─── RECORD EXCERPTS

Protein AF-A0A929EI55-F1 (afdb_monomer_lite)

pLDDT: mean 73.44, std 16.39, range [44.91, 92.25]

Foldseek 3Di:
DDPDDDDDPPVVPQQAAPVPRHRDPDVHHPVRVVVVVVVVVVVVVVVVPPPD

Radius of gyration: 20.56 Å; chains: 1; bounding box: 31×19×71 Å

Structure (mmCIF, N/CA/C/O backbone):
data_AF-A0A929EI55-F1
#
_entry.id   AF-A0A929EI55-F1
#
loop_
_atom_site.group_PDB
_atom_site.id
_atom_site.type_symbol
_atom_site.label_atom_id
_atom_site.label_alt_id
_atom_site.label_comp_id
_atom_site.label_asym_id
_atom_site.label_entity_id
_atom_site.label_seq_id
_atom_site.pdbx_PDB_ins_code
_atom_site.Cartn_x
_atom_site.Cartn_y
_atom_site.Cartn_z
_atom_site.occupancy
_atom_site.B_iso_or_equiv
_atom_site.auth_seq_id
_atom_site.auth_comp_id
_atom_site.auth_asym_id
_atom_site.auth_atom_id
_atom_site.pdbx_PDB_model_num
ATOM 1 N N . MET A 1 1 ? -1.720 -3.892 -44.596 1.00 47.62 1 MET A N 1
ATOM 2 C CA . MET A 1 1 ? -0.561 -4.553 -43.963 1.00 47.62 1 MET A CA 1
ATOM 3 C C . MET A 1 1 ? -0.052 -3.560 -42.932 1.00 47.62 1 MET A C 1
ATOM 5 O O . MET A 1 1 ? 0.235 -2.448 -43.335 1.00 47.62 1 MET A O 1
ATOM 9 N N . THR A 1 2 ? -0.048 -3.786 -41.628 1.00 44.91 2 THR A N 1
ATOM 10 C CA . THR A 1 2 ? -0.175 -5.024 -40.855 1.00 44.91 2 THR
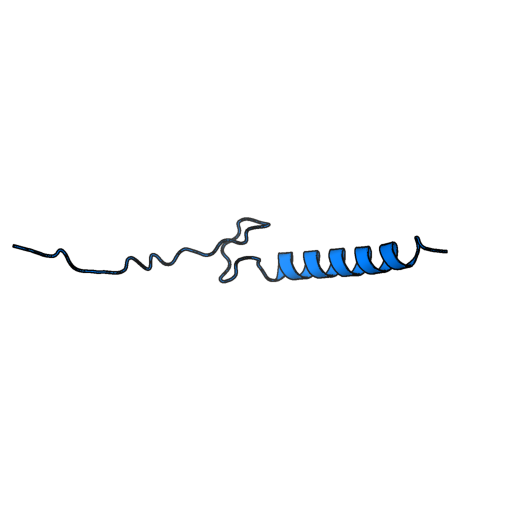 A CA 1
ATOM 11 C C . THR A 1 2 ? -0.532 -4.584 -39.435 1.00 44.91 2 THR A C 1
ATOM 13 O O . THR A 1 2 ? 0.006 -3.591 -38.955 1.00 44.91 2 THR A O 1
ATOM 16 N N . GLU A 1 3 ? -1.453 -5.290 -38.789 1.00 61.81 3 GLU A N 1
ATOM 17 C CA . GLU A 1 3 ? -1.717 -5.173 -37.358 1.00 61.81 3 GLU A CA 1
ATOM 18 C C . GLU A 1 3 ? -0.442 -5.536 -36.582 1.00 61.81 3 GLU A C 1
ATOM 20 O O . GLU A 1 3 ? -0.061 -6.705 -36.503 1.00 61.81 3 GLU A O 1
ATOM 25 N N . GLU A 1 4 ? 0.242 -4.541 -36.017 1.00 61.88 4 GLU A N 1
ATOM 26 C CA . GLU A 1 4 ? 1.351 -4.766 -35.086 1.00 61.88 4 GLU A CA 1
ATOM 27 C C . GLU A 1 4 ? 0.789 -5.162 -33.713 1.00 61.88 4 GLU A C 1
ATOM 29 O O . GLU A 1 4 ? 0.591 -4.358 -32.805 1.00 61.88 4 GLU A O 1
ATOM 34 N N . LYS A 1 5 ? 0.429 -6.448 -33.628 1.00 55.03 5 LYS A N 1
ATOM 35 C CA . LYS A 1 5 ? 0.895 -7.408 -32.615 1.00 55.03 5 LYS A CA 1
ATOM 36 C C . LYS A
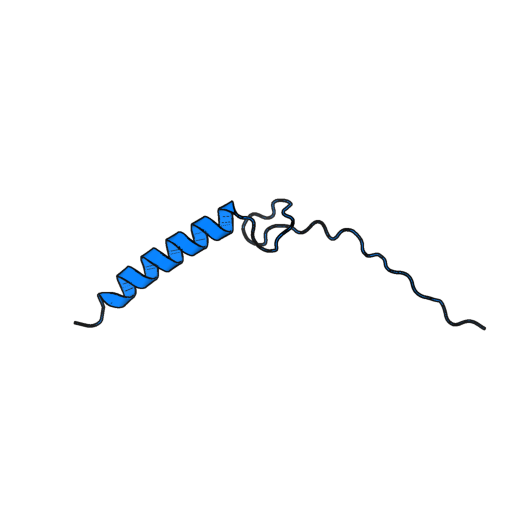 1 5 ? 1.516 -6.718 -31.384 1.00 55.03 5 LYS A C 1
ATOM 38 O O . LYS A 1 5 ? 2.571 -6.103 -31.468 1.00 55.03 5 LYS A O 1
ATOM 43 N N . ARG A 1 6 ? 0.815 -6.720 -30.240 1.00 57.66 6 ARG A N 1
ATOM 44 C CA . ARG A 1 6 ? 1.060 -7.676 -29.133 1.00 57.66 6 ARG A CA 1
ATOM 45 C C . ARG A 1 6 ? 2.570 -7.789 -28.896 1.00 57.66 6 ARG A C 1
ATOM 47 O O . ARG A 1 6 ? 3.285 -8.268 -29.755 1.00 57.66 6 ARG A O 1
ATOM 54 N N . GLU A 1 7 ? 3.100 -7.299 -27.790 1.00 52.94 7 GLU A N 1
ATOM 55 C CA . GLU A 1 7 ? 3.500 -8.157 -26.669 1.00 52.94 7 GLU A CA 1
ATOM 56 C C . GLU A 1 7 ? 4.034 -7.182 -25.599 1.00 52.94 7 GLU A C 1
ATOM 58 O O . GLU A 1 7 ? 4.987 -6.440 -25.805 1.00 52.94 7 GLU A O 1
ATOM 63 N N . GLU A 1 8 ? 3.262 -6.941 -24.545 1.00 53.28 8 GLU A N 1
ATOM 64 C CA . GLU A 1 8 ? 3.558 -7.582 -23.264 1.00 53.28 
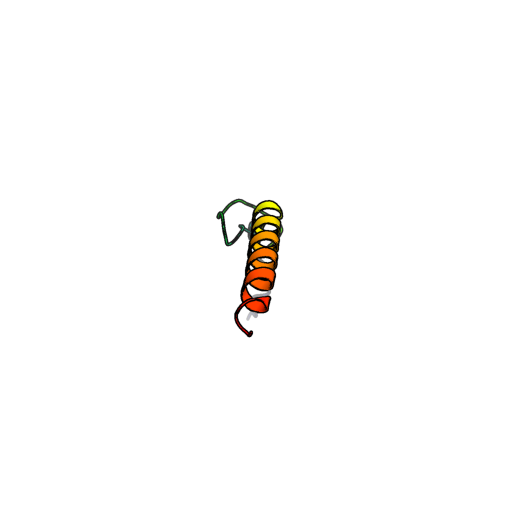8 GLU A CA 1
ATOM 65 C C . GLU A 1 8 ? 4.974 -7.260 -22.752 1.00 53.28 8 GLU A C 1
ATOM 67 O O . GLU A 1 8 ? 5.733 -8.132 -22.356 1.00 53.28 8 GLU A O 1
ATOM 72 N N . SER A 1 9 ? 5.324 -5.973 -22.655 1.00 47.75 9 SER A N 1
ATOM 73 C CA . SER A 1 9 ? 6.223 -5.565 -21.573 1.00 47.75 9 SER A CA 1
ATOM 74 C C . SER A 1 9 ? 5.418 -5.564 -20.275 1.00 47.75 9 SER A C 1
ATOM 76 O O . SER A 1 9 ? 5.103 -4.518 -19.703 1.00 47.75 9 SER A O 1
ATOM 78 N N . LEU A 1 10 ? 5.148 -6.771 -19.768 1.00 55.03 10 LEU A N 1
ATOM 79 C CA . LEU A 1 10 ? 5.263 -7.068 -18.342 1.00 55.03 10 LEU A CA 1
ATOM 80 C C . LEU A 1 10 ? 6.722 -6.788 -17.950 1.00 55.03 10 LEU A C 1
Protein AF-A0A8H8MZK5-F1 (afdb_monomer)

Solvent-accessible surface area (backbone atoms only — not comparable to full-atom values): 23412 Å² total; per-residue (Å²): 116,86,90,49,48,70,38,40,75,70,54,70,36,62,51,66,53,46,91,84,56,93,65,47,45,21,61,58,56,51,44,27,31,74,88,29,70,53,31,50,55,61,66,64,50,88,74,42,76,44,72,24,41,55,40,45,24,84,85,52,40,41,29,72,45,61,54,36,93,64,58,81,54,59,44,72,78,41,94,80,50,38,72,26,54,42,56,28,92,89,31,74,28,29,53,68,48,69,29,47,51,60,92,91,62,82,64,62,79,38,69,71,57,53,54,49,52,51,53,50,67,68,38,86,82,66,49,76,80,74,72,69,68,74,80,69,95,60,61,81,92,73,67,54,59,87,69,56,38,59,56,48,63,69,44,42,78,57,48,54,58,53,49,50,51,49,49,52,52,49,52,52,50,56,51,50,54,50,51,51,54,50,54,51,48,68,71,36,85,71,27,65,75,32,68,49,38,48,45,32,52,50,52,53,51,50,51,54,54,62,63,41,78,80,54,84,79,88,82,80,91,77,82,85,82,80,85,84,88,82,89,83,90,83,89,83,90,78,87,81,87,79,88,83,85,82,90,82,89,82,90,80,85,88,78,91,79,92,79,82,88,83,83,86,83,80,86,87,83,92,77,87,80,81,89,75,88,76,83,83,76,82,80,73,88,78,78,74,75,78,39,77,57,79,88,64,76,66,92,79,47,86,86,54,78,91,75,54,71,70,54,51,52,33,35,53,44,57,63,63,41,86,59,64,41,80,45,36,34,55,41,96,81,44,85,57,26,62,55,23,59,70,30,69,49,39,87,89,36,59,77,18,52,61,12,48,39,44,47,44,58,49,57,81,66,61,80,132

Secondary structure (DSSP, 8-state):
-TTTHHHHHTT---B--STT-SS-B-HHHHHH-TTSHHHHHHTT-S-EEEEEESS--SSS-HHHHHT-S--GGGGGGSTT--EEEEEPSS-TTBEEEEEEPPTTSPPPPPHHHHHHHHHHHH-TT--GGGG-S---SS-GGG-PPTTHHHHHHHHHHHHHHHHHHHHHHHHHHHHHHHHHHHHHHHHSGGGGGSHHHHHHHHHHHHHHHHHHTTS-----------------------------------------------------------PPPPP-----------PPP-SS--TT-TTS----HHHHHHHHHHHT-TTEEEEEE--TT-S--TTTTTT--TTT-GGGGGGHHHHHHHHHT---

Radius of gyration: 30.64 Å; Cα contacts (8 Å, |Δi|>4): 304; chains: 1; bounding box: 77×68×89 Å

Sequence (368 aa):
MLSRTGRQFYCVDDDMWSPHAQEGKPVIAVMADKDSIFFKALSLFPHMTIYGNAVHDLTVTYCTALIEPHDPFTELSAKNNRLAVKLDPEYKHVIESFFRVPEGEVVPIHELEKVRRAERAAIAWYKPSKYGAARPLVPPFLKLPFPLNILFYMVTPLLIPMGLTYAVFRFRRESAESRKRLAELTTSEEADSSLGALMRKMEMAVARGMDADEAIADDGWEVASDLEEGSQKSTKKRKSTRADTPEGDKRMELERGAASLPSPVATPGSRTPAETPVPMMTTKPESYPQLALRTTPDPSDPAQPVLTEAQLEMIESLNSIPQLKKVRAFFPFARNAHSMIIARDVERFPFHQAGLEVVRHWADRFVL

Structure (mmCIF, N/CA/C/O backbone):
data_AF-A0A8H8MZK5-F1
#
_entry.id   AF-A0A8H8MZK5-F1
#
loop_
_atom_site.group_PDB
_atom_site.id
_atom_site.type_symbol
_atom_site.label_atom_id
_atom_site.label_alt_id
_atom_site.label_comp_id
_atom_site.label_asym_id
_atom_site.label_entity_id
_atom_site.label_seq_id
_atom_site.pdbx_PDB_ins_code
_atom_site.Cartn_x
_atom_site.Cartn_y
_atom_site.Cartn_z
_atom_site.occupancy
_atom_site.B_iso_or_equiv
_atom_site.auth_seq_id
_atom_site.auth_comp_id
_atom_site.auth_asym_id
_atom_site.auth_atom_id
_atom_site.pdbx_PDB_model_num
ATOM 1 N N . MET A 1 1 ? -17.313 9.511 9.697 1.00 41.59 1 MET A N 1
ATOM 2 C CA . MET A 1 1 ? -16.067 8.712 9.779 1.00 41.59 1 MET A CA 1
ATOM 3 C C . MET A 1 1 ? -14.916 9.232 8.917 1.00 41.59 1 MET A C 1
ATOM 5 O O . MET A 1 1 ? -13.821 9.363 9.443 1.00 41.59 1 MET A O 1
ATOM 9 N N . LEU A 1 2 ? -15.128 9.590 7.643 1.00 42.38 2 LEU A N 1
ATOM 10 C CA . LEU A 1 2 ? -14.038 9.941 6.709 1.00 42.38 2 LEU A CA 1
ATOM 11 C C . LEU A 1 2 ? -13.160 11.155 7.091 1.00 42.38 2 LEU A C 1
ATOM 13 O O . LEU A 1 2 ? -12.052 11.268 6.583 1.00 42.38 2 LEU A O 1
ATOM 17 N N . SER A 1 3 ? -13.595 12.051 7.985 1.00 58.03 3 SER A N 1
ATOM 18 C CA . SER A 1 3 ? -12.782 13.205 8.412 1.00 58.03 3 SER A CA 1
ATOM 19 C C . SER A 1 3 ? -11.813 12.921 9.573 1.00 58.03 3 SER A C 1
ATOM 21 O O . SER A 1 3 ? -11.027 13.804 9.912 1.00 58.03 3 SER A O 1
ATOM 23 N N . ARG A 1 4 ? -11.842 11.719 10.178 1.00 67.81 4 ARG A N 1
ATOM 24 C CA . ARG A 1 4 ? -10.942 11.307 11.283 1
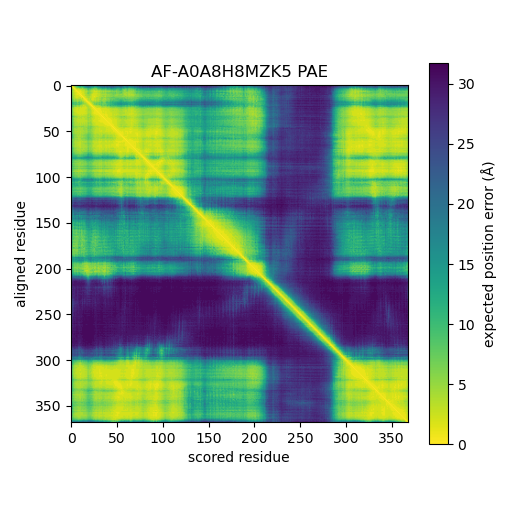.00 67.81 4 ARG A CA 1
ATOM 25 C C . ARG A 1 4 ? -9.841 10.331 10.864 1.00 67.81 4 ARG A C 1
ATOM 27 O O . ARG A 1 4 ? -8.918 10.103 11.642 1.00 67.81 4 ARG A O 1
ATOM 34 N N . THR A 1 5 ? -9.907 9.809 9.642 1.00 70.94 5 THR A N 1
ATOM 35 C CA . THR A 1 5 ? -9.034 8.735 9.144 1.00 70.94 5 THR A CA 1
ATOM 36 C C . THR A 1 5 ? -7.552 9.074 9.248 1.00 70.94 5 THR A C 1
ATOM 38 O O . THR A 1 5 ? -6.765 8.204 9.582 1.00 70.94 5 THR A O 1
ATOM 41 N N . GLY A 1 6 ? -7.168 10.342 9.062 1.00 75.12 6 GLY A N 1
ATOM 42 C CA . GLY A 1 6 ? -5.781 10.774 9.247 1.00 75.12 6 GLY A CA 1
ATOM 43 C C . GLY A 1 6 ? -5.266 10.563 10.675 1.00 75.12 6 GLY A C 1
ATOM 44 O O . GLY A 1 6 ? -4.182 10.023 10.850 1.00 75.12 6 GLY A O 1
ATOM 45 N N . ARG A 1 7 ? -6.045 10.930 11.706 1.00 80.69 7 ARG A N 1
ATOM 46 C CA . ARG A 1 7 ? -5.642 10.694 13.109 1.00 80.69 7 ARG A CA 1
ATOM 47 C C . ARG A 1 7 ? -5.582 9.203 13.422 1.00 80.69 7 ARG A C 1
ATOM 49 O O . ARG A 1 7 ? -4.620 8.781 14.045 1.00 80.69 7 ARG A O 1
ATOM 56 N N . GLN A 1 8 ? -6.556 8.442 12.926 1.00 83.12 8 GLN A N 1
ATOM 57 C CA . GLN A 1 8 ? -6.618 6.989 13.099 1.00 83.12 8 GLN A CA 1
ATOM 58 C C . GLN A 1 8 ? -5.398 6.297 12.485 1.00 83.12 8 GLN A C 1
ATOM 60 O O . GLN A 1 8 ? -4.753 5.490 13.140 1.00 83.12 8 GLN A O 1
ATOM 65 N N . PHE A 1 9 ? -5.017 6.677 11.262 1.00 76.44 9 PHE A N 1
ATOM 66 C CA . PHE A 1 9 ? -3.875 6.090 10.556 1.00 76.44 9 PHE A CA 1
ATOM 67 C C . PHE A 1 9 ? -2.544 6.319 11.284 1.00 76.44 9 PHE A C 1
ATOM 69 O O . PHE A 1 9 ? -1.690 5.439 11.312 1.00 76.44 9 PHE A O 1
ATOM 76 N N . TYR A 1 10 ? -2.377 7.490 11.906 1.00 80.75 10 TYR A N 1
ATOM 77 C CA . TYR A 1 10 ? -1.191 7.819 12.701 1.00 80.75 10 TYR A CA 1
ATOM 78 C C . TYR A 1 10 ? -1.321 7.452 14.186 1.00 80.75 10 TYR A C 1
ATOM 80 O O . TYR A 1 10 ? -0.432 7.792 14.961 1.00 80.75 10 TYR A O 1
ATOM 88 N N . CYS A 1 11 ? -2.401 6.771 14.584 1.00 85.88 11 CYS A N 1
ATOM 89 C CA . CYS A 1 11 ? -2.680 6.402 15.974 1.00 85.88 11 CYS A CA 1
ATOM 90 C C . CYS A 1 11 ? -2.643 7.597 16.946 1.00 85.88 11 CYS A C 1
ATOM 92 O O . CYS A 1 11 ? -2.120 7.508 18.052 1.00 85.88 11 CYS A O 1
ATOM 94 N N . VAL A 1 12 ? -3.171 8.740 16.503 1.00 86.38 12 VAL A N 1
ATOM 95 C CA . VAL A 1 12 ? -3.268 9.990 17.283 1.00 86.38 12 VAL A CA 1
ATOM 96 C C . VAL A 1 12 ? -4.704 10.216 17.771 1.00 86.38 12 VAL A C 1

──────

TASK PROMPT
Would you output only the span of the records above that opens with the line containing "ATOM 27 C C" and closes with the line containing "ATOM 56 C C", ends included and pictures dropped?

SOLVED EXERCISE
ATOM 27 C C . GLU A 1 4 ? 0.789 -5.162 -33.713 1.00 61.88 4 GLU A C 1
ATOM 29 O O . GLU A 1 4 ? 0.591 -4.358 -32.805 1.00 61.88 4 GLU A O 1
ATOM 34 N N . LYS A 1 5 ? 0.429 -6.448 -33.628 1.00 55.03 5 LYS A N 1
ATOM 35 C CA . LYS A 1 5 ? 0.895 -7.408 -32.615 1.00 55.03 5 LYS A CA 1
ATOM 36 C C . LYS A
 1 5 ? 1.516 -6.718 -31.384 1.00 55.03 5 LYS A C 1
ATOM 38 O O . LYS A 1 5 ? 2.571 -6.103 -31.468 1.00 55.03 5 LYS A O 1
ATOM 43 N N . ARG A 1 6 ? 0.815 -6.720 -30.240 1.00 57.66 6 ARG A N 1
ATOM 44 C CA . ARG A 1 6 ? 1.060 -7.676 -29.133 1.00 57.66 6 ARG A CA 1
ATOM 45 C C . ARG A 1 6 ? 2.570 -7.789 -28.896 1.00 57.66 6 ARG A C 1
ATOM 47 O O . ARG A 1 6 ? 3.285 -8.268 -29.755 1.00 57.66 6 ARG A O 1
ATOM 54 N N . GLU A 1 7 ? 3.100 -7.299 -27.790 1.00 52.94 7 GLU A N 1
ATOM 55 C CA . GLU A 1 7 ? 3.500 -8.157 -26.669 1.00 52.94 7 GLU A CA 1
ATOM 56 C C . GLU A 1 7 ? 4.034 -7.182 -25.599 1.00 52.94 7 GLU A C 1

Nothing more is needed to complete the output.